Akshaj Kumar Veldanda,Shi-Xiong Zhang,Anirban Das,Supriyo Chakraborty,Stephen Rawls,Sambit Sahu,Milind Naphade
2024-09-20
Abstract:Large language models (LLMs) have revolutionized various domains, yet their utility comes with significant challenges related to outdated or problematic knowledge embedded during pretraining. This paper addresses the challenge of modifying LLMs to unlearn problematic and outdated information while efficiently integrating new knowledge without retraining from scratch. Here, we propose LLM Surgery, a framework to efficiently modify LLM behaviour by optimizing a three component objective function that: (1) Performs reverse gradient on unlearning dataset (problematic and outdated information), (2) Performs gradient descent on the update dataset (new and updated information), and (3) Minimizes the KL divergence on the retain dataset (small subset of unchanged text), ensuring alignment between pretrained and modified model outputs.

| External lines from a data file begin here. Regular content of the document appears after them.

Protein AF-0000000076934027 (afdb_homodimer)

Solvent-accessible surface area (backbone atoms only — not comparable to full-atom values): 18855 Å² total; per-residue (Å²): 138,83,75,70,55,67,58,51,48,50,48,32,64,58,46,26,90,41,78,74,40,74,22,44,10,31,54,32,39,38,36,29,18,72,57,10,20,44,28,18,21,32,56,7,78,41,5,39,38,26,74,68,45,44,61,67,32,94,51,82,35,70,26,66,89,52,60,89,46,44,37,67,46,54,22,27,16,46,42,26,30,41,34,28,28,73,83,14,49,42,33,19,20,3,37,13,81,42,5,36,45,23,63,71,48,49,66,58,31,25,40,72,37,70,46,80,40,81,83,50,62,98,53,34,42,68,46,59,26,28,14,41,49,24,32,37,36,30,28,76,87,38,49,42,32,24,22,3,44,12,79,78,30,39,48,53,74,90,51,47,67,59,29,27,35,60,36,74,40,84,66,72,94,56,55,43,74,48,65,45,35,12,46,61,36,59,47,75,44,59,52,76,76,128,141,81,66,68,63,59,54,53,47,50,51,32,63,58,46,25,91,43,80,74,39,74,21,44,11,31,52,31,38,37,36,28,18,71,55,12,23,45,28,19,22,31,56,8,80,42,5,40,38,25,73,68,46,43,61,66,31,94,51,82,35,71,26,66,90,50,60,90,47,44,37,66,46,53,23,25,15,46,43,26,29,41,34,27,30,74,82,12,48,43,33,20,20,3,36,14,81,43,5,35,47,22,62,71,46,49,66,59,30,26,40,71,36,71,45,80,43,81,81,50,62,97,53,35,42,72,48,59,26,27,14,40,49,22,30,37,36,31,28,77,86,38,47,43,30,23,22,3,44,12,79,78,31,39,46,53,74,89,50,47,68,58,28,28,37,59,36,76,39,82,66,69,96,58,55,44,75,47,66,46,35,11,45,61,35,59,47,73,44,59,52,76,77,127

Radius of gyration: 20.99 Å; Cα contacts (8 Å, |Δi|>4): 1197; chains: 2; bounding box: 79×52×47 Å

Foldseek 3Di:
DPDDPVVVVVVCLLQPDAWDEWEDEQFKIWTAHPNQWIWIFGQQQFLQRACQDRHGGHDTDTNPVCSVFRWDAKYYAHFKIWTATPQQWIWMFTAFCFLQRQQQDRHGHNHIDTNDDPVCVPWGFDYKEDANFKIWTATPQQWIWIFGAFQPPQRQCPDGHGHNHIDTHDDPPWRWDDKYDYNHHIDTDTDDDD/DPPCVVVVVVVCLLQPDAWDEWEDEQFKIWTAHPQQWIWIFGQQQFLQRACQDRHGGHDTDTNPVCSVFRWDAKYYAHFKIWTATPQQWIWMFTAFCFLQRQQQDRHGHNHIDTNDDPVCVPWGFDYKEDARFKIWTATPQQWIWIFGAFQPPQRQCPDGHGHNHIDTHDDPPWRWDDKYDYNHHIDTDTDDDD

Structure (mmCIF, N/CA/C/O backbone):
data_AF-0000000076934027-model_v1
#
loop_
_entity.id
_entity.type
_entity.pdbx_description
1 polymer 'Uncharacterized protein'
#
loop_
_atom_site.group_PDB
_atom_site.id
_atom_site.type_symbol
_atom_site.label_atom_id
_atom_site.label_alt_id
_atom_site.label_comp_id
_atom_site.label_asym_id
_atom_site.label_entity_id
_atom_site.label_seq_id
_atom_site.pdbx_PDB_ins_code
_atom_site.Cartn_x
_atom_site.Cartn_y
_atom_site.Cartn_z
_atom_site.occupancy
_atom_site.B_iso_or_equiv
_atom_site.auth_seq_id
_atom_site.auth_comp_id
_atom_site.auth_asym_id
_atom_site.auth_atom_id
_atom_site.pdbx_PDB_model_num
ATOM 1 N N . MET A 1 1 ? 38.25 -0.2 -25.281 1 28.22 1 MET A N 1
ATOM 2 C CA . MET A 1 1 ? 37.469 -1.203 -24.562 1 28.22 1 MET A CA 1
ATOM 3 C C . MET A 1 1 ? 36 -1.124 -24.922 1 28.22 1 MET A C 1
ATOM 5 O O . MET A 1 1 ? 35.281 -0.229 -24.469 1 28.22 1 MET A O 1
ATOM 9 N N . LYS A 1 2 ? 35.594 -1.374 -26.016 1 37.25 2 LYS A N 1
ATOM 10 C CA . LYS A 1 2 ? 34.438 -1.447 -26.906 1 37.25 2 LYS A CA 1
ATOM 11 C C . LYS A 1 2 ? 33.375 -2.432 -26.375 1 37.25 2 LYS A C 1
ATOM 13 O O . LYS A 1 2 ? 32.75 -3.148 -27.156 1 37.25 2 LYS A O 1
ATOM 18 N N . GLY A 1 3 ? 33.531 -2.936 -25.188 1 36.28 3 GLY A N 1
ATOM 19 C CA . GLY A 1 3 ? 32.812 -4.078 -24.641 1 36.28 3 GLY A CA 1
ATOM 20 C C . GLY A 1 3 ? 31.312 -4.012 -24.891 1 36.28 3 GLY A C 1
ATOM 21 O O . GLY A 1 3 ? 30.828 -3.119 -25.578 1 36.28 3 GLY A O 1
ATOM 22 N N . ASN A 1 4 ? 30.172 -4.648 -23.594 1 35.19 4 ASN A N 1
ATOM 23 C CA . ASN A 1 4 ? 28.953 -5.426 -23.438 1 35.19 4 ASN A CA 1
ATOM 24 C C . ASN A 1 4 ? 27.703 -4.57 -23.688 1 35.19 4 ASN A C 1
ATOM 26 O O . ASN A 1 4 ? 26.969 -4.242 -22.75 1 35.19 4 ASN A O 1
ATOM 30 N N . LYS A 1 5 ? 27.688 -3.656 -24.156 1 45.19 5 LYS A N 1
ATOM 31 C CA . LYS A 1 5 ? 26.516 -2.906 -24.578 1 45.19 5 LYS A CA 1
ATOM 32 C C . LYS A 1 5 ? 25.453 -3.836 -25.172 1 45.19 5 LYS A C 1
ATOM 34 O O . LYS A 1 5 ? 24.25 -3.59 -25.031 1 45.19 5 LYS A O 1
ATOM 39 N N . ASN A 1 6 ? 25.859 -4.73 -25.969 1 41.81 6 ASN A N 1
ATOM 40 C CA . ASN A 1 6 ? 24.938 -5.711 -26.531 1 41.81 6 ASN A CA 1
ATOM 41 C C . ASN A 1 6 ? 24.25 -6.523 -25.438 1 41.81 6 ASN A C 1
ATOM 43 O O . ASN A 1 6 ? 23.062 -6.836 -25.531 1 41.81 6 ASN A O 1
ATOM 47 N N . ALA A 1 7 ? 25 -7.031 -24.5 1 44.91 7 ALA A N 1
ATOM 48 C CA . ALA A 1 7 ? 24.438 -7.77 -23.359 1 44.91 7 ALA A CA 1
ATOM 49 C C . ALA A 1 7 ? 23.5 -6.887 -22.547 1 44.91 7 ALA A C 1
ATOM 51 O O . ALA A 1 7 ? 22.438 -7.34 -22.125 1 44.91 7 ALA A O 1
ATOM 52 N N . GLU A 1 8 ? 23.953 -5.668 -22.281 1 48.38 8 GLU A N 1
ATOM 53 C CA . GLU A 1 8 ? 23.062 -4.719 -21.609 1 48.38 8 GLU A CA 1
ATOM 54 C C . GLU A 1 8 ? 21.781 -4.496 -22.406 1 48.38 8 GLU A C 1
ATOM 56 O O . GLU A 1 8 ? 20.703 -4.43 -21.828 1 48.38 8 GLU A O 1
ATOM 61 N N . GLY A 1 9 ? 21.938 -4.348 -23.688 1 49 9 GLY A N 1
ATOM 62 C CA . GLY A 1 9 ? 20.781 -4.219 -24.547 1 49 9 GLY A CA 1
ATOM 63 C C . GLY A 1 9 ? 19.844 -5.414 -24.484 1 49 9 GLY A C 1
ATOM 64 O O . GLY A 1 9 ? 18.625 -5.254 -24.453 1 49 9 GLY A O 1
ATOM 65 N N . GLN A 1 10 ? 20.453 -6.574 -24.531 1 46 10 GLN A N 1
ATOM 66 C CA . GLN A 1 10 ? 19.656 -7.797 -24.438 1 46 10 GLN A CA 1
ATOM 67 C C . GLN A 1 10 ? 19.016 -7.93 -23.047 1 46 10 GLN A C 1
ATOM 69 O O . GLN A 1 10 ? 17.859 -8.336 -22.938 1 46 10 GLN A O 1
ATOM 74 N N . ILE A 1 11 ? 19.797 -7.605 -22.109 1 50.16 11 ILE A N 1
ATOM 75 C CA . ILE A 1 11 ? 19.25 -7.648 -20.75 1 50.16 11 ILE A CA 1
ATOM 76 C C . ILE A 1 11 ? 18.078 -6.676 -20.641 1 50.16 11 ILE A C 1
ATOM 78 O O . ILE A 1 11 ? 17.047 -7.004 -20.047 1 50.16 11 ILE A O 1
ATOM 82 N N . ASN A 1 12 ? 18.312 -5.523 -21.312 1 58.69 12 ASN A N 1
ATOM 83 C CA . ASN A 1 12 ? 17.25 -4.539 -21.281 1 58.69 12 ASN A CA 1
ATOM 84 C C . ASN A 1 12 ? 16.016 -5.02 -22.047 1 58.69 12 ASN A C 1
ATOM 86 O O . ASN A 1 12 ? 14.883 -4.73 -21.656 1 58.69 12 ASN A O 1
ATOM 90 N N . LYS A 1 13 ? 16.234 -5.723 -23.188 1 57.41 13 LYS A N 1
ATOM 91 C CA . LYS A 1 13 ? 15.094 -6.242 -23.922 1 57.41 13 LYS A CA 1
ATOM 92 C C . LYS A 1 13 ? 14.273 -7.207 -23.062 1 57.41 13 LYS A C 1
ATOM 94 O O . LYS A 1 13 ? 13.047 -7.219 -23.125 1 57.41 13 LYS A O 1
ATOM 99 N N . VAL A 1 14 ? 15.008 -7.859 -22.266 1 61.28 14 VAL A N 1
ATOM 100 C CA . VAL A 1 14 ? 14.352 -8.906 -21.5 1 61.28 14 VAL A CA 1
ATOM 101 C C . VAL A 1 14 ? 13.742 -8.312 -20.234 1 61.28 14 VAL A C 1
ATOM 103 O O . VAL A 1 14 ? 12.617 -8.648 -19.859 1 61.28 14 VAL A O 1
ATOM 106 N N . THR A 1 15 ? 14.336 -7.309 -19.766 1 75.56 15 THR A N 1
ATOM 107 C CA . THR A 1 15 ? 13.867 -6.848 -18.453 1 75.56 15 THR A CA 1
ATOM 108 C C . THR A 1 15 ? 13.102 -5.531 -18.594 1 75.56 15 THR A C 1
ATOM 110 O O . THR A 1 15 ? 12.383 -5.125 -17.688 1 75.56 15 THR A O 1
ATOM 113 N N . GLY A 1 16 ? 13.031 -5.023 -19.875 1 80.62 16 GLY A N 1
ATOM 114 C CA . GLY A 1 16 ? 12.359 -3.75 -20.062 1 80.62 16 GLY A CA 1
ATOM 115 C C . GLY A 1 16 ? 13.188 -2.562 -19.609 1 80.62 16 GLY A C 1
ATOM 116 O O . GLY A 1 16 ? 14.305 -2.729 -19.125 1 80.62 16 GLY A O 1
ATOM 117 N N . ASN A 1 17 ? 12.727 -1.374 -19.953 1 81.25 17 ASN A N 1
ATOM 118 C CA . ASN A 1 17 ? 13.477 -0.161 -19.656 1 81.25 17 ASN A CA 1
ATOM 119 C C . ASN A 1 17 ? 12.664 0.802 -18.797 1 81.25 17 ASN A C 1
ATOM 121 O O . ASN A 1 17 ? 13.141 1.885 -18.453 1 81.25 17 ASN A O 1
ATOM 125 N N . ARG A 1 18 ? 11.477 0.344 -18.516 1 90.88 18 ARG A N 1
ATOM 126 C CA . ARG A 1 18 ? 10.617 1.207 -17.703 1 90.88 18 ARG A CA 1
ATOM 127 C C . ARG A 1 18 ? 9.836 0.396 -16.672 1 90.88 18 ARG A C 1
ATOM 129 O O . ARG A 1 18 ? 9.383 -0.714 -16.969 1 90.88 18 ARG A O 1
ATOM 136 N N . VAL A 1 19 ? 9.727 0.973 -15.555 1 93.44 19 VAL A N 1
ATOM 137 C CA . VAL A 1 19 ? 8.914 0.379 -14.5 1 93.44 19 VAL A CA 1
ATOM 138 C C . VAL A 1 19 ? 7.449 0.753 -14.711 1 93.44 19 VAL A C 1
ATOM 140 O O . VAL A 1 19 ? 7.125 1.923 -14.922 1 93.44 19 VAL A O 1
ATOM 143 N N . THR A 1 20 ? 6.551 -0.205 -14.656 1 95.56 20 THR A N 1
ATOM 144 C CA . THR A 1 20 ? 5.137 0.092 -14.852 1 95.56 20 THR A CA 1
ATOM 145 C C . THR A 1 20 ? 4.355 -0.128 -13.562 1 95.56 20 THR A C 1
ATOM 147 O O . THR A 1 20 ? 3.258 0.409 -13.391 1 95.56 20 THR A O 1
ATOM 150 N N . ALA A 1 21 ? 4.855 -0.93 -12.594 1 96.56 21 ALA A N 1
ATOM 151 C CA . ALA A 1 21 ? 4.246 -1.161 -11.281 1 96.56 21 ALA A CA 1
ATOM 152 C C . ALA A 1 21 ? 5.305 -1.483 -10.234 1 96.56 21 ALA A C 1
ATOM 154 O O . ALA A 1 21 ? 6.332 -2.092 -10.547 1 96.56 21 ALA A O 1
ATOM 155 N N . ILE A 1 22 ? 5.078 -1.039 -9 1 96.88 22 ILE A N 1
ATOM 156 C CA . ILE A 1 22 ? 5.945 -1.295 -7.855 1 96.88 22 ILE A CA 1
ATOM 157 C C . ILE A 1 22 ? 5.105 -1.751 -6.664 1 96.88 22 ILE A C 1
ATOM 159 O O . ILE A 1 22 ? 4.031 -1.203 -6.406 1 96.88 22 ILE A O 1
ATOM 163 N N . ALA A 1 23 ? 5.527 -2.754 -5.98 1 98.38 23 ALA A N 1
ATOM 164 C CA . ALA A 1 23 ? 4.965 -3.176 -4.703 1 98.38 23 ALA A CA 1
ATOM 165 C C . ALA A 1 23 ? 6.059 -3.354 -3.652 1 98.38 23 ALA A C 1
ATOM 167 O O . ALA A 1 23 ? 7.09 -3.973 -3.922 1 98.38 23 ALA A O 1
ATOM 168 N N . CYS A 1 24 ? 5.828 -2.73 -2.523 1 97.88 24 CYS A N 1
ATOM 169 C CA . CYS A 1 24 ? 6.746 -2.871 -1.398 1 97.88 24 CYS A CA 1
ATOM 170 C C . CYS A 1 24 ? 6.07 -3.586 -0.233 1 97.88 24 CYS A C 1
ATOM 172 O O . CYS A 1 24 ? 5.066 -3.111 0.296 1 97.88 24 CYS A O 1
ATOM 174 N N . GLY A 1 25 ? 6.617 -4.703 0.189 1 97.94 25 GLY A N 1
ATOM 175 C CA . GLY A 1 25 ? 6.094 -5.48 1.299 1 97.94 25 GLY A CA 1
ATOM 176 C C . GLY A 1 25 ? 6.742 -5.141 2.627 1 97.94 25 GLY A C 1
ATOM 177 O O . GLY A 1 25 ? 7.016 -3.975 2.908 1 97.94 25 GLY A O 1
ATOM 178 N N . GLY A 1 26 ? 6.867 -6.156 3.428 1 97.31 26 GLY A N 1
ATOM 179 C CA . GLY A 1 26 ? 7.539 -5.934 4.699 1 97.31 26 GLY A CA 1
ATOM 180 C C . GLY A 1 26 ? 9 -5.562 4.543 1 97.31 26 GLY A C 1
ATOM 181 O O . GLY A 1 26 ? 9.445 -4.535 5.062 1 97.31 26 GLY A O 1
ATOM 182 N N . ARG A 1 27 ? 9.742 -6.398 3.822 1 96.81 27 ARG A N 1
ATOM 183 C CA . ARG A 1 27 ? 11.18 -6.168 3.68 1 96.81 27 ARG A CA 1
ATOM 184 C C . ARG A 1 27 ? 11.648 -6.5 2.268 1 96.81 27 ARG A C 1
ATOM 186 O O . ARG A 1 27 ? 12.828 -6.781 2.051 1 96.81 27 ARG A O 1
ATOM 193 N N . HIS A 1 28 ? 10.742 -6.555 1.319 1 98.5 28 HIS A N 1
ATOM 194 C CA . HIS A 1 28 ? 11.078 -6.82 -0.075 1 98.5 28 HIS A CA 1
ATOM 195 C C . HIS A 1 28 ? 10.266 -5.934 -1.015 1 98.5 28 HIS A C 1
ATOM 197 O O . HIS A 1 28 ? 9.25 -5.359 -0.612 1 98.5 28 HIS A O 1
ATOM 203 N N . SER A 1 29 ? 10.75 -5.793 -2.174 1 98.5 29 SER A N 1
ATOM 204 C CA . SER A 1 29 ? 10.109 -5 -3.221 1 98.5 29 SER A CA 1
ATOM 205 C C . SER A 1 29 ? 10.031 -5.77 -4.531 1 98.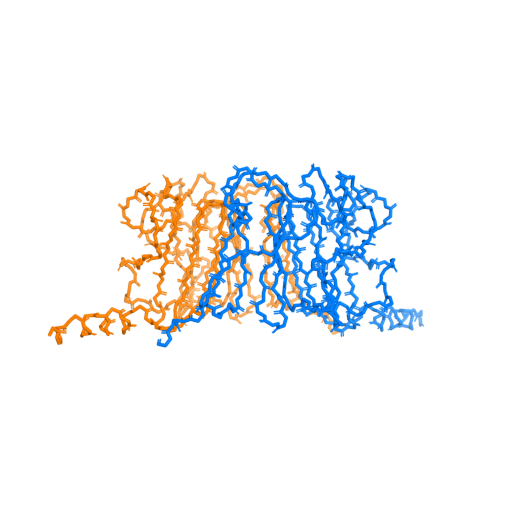5 29 SER A C 1
ATOM 207 O O . SER A 1 29 ? 10.914 -6.578 -4.836 1 98.5 29 SER A O 1
ATOM 209 N N . VAL A 1 30 ? 9.016 -5.527 -5.242 1 98.5 30 VAL A N 1
ATOM 210 C CA . VAL A 1 30 ? 8.797 -6.18 -6.527 1 98.5 30 VAL A CA 1
ATOM 211 C C . VAL A 1 30 ? 8.367 -5.145 -7.566 1 98.5 30 VAL A C 1
ATOM 213 O O . VAL A 1 30 ? 7.586 -4.242 -7.262 1 98.5 30 VAL A O 1
ATOM 216 N N . VAL A 1 31 ? 8.859 -5.375 -8.766 1 97.06 31 VAL A N 1
ATOM 217 C CA . VAL A 1 31 ? 8.656 -4.43 -9.852 1 97.06 31 VAL A CA 1
ATOM 218 C C . VAL A 1 31 ? 8.18 -5.172 -11.102 1 97.06 31 VAL A C 1
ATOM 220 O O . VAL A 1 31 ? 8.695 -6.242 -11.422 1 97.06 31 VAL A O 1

Due to the lack of publicly available datasets specifically tailored for our novel task, we compiled a new dataset and an evaluation benchmark. Using Llama2-7B, we demonstrate that LLM Surgery can achieve significant forgetting on the unlearn set, a 20\% increase in accuracy on the update set, and maintain performance on the retain set.
Computation and Language,Artificial Intelligence,Machine Learning
What problem does this paper attempt to address?
The paper aims to address issues present in large language models (LLMs), specifically including: 1. **Removing outdated or problematic knowledge**: Due to the absorption of a large amount of internet data during the pre-training process, LLMs may contain outdated information, copyrighted material, and personal privacy information, leading the model to potentially generate inappropriate content. 2. **Updating new knowledge**: Existing LLMs are limited by the time range of their training data and cannot timely acquire the latest information, which may result in the generation of inaccurate or outdated content. 3. **Maintaining original performance**: While making the above modifications, it is necessary to ensure that the model's performance on standard benchmark tasks does not degrade. The paper proposes a framework called “LLM Surgery” to achieve the above goals by optimizing an objective function that includes three parts: - Performing reverse gradients on the data set that needs to be forgotten (i.e., removing specific information); - Applying gradient descent on the updated data set (i.e., integrating new knowledge); - Minimizing the KL divergence on the retained data set (i.e., ensuring consistency of outputs before and after modification). Experimental results show that using this method can significantly reduce the memory of content that needs to be forgotten and improve the ability to learn new knowledge without retraining the model from scratch, while maintaining stable performance on other tasks. Additionally, compared to traditional methods, this framework is more efficient and can significantly reduce GPU computation time.